Paper No. 0
Presentation Time: 1:30 PM-5:30 PM
PRELIMINARY REPORT ON SOME PRE-LATE PENNSYLVANIAN SUPRA-BASEMENT WEATHERING PROFILES IN SOUTHEASTERN NEBRASKA
Deep well cores from southeastern Nebraska capture pre-Missourian weathering/regolith profiles underneath Paleozoic sedimentary cover. These profiles formed on igneous basement rocks of different ages (Late Proterozoic-Cambrian) and types. Weathering profiles differ significantly in characteristics across the western margin of the Forest City Basin and onto the Nemaha Uplift (NU), which had prominent relief prior to its burial during the Missourian. Core St-3 (near Steinauer, Pawnee Co.) has a thin (30 cm), clayey, basal soil horizon and at least 10 m of moderately-weathered saprolite grading downward into weakly weathered gabbro (dated to 1.2 Ga). This profile has an erosional upper contact with overlying Pennsylvanian cyclothems. Vermiculite, illite, and chlorite dominate in the saprolite from St-3, and kaolinite is a minor constituent. In nearby core St-2, Ordovician sands overlie weakly-weathered gabbro. Cores from Elk Creek, Johnson Co. (EC), which were drilled in the 1970s and 1980s to assay an REE-bearing carbonatite, show laterally-variable paleosols and/or intensely-weathered saprolites atop that intrusion. Weathering profiles are absent in some of the EC cores, having been eroded prior to or during marine transgression over the NU in the Missourian. In the EC profiles yet sampled, R3 illite-smectite and chlorite dominate. Some EC weathering profiles grade upward into basal Pennsylvanian sediments, unlike the St profiles. This gradation includes transitions into pebbly mudstones (colluvial regolith?) and pervasively slickensided claystones (paleo-Vertisols). Gossan-like specular iron oxide "caps" appear in the upper parts of at least two EC profiles.

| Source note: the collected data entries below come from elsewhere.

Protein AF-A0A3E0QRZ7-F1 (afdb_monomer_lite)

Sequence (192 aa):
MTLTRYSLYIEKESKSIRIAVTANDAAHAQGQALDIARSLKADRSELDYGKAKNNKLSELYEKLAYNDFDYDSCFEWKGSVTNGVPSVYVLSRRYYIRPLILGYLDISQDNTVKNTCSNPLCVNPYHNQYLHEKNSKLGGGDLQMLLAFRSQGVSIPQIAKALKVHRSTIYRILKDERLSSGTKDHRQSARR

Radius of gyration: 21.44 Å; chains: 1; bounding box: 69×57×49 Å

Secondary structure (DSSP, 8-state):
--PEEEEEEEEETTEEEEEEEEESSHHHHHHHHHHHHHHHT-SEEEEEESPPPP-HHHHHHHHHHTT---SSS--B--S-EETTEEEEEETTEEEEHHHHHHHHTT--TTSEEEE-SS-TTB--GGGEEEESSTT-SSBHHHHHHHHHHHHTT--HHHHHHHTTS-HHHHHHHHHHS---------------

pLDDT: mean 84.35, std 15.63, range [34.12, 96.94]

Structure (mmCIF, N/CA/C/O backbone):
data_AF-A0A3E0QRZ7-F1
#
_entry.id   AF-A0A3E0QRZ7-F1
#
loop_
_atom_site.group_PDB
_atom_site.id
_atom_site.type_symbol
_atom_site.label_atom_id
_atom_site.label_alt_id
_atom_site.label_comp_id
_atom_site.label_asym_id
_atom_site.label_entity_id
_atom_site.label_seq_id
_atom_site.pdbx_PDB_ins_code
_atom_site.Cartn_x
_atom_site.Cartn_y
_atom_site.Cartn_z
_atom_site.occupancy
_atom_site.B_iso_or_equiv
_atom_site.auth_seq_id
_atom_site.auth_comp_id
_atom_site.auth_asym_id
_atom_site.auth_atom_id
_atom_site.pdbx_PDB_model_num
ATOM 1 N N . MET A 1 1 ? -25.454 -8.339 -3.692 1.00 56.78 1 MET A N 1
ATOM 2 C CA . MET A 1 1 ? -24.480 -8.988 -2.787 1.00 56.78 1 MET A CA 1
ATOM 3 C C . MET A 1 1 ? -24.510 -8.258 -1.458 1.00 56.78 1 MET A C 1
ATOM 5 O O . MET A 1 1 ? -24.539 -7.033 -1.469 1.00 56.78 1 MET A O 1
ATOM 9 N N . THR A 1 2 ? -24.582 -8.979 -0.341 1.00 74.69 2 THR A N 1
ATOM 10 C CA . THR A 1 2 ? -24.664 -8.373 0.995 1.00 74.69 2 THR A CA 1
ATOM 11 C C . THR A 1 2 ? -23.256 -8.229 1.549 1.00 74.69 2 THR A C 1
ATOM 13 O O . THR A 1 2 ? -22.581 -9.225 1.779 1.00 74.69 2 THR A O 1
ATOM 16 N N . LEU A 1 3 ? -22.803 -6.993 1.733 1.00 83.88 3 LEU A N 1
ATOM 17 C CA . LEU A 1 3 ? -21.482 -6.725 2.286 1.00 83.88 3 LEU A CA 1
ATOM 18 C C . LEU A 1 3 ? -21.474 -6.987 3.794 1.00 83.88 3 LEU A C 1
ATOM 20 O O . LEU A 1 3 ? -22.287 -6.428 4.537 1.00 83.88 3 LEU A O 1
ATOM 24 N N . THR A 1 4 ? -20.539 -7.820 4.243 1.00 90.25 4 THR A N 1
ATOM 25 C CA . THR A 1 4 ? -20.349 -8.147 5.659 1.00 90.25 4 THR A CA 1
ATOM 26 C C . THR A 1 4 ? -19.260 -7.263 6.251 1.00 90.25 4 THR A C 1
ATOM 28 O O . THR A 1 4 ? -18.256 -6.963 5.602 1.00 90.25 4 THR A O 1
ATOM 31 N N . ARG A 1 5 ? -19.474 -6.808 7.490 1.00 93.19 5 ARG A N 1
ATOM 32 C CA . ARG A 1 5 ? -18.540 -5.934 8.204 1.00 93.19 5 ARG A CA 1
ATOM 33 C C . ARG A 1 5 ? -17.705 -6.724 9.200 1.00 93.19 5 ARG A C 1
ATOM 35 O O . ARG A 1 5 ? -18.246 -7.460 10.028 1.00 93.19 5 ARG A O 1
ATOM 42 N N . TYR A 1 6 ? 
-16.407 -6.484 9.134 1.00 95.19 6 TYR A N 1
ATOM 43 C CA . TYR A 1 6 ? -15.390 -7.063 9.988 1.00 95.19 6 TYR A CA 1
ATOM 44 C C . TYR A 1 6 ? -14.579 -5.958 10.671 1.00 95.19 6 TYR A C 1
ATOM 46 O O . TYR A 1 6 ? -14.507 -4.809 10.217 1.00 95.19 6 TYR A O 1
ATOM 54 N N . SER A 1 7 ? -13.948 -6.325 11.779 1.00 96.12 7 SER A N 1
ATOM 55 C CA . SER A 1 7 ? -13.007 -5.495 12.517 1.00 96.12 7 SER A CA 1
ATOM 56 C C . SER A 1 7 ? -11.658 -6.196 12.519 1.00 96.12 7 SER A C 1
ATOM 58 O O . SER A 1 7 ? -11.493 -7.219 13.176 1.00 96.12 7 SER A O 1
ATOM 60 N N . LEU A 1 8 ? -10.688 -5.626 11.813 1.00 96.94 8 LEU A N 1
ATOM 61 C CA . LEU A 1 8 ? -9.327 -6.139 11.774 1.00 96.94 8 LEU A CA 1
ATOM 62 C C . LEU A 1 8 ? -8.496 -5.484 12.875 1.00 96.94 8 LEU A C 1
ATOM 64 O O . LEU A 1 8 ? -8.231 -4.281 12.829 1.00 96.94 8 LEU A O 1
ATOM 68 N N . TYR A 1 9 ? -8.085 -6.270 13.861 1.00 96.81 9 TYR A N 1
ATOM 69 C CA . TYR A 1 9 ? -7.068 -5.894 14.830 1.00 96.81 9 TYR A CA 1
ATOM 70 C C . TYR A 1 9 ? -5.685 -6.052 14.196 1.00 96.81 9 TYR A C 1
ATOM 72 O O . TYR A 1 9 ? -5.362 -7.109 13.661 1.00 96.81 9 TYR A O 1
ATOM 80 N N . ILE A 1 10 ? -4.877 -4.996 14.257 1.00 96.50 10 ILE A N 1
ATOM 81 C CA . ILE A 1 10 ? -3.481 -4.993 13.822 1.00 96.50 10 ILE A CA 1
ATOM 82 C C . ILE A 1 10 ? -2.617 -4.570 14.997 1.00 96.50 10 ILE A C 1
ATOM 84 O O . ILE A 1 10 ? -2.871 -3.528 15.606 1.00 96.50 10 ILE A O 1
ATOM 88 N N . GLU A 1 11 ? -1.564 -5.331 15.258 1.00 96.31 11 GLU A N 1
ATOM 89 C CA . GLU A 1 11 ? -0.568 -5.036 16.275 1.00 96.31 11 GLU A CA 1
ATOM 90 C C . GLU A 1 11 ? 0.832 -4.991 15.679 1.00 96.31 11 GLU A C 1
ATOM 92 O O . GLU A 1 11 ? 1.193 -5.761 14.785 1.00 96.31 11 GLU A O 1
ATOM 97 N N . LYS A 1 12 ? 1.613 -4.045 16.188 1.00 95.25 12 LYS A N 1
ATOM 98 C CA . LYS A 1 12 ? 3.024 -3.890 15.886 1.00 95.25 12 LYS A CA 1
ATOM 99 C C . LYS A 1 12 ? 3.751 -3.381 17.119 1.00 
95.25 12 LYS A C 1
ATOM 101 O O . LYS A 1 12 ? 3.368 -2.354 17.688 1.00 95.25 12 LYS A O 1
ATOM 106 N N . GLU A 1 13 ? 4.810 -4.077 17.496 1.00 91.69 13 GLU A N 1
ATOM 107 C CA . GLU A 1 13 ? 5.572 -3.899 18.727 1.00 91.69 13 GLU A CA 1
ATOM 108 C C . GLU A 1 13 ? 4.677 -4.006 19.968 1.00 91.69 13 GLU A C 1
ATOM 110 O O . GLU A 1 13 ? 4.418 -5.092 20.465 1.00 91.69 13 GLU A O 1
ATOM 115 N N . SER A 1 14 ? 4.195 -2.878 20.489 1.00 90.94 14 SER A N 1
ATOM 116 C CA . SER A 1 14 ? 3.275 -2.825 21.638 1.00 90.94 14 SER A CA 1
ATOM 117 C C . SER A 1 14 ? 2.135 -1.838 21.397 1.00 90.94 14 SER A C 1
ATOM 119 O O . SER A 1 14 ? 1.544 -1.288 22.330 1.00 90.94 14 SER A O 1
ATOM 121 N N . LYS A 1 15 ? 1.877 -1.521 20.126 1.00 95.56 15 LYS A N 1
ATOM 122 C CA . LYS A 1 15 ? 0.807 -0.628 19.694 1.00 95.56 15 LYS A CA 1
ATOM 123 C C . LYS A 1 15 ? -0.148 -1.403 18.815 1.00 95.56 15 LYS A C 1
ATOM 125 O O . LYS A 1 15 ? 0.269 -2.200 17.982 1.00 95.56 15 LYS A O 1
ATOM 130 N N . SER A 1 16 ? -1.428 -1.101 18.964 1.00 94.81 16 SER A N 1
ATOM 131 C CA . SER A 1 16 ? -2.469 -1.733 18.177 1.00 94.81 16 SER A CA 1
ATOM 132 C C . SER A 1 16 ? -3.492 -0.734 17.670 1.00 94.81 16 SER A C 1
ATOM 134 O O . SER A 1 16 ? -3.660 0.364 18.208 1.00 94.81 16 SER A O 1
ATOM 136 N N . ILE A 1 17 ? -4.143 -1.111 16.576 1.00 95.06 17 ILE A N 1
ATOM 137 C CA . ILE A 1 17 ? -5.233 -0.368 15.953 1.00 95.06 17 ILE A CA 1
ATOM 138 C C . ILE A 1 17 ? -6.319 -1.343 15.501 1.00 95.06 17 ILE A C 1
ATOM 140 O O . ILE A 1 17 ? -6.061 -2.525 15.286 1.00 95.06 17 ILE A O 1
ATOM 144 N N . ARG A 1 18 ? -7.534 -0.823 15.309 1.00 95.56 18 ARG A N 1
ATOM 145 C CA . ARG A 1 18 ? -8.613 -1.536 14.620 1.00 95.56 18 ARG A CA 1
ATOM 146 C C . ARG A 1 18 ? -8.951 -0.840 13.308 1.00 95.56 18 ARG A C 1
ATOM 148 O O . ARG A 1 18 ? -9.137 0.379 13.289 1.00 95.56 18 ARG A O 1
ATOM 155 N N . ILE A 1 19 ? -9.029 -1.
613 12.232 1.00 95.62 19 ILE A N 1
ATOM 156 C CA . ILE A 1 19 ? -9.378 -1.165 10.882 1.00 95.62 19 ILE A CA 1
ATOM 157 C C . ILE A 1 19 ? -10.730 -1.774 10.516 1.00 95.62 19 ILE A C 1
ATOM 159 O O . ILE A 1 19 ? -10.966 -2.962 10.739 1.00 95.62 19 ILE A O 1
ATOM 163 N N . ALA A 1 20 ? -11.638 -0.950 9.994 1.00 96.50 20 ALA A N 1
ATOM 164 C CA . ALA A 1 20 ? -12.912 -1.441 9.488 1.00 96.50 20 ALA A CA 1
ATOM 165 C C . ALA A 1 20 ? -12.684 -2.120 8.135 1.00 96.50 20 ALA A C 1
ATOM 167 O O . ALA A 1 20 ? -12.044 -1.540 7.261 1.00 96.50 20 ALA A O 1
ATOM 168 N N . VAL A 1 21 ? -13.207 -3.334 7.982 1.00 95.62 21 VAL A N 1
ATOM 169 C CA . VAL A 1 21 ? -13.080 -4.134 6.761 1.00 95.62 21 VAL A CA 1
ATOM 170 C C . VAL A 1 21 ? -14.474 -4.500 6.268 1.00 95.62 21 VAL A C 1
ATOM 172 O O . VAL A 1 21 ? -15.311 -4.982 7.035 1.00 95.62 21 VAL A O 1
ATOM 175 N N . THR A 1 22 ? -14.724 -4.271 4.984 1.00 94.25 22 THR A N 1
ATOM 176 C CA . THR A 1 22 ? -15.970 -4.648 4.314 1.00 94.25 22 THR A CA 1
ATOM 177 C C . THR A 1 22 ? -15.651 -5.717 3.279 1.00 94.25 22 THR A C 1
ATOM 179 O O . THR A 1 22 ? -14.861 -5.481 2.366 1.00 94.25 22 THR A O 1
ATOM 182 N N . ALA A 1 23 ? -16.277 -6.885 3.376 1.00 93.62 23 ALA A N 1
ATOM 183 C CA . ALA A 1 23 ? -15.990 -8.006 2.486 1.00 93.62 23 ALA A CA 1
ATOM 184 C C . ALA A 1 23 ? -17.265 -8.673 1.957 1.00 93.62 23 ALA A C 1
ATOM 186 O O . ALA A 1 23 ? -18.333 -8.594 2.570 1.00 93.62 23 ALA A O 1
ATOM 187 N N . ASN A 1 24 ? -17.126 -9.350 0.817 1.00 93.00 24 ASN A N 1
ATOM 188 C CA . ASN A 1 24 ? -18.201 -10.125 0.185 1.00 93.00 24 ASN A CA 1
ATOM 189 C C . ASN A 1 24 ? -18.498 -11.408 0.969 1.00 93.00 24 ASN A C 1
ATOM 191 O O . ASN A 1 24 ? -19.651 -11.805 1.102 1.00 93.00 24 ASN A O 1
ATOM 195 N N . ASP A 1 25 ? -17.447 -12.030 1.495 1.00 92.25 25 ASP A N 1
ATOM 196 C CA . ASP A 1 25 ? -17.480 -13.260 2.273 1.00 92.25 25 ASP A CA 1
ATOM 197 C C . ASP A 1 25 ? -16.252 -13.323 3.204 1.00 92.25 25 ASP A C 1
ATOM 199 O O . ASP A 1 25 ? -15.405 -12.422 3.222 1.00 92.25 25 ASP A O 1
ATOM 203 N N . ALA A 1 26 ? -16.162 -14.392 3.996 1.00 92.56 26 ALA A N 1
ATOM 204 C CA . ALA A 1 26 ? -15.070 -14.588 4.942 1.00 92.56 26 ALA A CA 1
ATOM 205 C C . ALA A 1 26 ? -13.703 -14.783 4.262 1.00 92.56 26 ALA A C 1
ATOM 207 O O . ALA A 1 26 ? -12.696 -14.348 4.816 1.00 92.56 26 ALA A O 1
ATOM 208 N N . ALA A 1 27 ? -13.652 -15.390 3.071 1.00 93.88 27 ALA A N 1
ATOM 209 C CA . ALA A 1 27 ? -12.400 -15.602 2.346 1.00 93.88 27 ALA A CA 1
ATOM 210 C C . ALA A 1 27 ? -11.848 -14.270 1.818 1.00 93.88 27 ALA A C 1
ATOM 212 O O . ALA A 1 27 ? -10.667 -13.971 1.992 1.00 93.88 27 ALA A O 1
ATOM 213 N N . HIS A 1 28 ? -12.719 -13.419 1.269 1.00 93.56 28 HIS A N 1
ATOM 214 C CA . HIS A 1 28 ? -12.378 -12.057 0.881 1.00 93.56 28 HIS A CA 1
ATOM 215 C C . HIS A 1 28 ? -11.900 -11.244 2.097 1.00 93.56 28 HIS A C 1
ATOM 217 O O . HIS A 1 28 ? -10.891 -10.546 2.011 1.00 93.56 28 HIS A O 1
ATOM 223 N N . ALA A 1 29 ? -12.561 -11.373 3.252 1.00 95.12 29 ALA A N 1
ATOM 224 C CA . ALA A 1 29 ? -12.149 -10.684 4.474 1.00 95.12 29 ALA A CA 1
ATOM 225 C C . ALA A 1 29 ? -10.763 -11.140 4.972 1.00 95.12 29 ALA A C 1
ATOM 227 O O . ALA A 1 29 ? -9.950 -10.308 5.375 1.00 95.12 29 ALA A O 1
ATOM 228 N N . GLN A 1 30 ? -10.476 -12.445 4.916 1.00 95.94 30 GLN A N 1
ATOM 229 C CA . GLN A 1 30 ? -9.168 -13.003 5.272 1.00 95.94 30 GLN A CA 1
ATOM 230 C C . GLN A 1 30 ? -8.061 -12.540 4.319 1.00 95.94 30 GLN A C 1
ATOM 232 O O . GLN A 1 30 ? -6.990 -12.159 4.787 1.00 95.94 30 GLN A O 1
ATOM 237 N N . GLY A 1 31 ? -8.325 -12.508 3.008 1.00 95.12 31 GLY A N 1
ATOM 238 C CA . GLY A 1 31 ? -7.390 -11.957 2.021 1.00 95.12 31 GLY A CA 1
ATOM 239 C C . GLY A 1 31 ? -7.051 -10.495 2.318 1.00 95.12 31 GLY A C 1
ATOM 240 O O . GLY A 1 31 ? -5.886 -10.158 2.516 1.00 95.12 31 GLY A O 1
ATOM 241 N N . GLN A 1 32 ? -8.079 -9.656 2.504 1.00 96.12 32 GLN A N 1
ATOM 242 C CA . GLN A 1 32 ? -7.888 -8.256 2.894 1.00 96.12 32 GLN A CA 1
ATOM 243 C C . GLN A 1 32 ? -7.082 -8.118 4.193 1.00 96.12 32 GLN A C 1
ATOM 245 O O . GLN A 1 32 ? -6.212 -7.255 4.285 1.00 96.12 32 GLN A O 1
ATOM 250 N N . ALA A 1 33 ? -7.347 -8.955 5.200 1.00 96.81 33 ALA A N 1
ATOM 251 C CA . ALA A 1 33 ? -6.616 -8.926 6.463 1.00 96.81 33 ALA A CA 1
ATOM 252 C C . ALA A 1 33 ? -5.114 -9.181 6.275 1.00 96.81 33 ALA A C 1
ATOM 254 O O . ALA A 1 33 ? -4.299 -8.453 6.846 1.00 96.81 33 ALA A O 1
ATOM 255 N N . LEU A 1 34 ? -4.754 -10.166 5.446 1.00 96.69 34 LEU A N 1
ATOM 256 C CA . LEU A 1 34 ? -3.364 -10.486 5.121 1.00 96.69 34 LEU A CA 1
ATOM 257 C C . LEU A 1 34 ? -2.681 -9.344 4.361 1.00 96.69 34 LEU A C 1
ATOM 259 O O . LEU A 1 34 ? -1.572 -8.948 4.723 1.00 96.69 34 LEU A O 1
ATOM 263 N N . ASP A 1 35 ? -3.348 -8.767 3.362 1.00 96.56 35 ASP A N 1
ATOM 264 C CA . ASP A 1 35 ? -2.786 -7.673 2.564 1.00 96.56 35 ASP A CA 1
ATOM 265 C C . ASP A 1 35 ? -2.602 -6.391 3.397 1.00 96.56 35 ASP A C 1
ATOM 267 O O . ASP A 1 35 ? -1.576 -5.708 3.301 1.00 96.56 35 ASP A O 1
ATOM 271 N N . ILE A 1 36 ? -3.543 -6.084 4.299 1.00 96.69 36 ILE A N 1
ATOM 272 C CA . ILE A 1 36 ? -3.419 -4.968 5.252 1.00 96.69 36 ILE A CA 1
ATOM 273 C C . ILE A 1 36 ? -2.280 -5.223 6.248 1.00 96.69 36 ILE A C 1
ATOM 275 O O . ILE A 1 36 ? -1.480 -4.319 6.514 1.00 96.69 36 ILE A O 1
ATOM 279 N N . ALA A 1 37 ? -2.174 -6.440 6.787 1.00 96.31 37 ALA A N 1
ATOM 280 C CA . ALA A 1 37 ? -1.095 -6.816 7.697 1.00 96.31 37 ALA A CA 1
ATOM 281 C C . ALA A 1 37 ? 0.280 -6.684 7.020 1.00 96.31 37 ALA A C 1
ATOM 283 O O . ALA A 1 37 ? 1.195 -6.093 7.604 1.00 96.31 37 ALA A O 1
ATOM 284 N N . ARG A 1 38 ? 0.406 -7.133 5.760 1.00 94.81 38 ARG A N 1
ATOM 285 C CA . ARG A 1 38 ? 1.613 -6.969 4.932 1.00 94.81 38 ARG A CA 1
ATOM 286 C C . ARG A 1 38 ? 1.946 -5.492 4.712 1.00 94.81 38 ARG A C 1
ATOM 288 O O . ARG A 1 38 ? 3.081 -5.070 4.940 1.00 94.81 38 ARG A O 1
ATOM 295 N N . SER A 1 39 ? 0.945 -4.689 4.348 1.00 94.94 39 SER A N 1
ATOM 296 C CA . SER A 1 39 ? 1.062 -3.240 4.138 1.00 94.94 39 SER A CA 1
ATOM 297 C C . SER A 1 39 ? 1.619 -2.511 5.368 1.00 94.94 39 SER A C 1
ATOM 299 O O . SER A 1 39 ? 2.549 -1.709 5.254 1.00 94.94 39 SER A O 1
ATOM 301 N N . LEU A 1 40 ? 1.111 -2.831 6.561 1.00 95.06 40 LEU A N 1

Results from this ongoing study suggest that supra-basement weathering profiles in the study area represent a complex history (perhaps exceeding 150 my) of weathering, erosion, and burial controlled primarily by uplift and sea-level change. The dominance of illite, illite-smectite, chlorite, and vermiculite minerals (as opposed to kaolin minerals and Al hydroxides) in deeply and pervasively weathered materials is noteworthy. This dominance may reflect weathering regimes without exact modern analogs, as well as later diagenetic processes (e.g., illitization of smectite).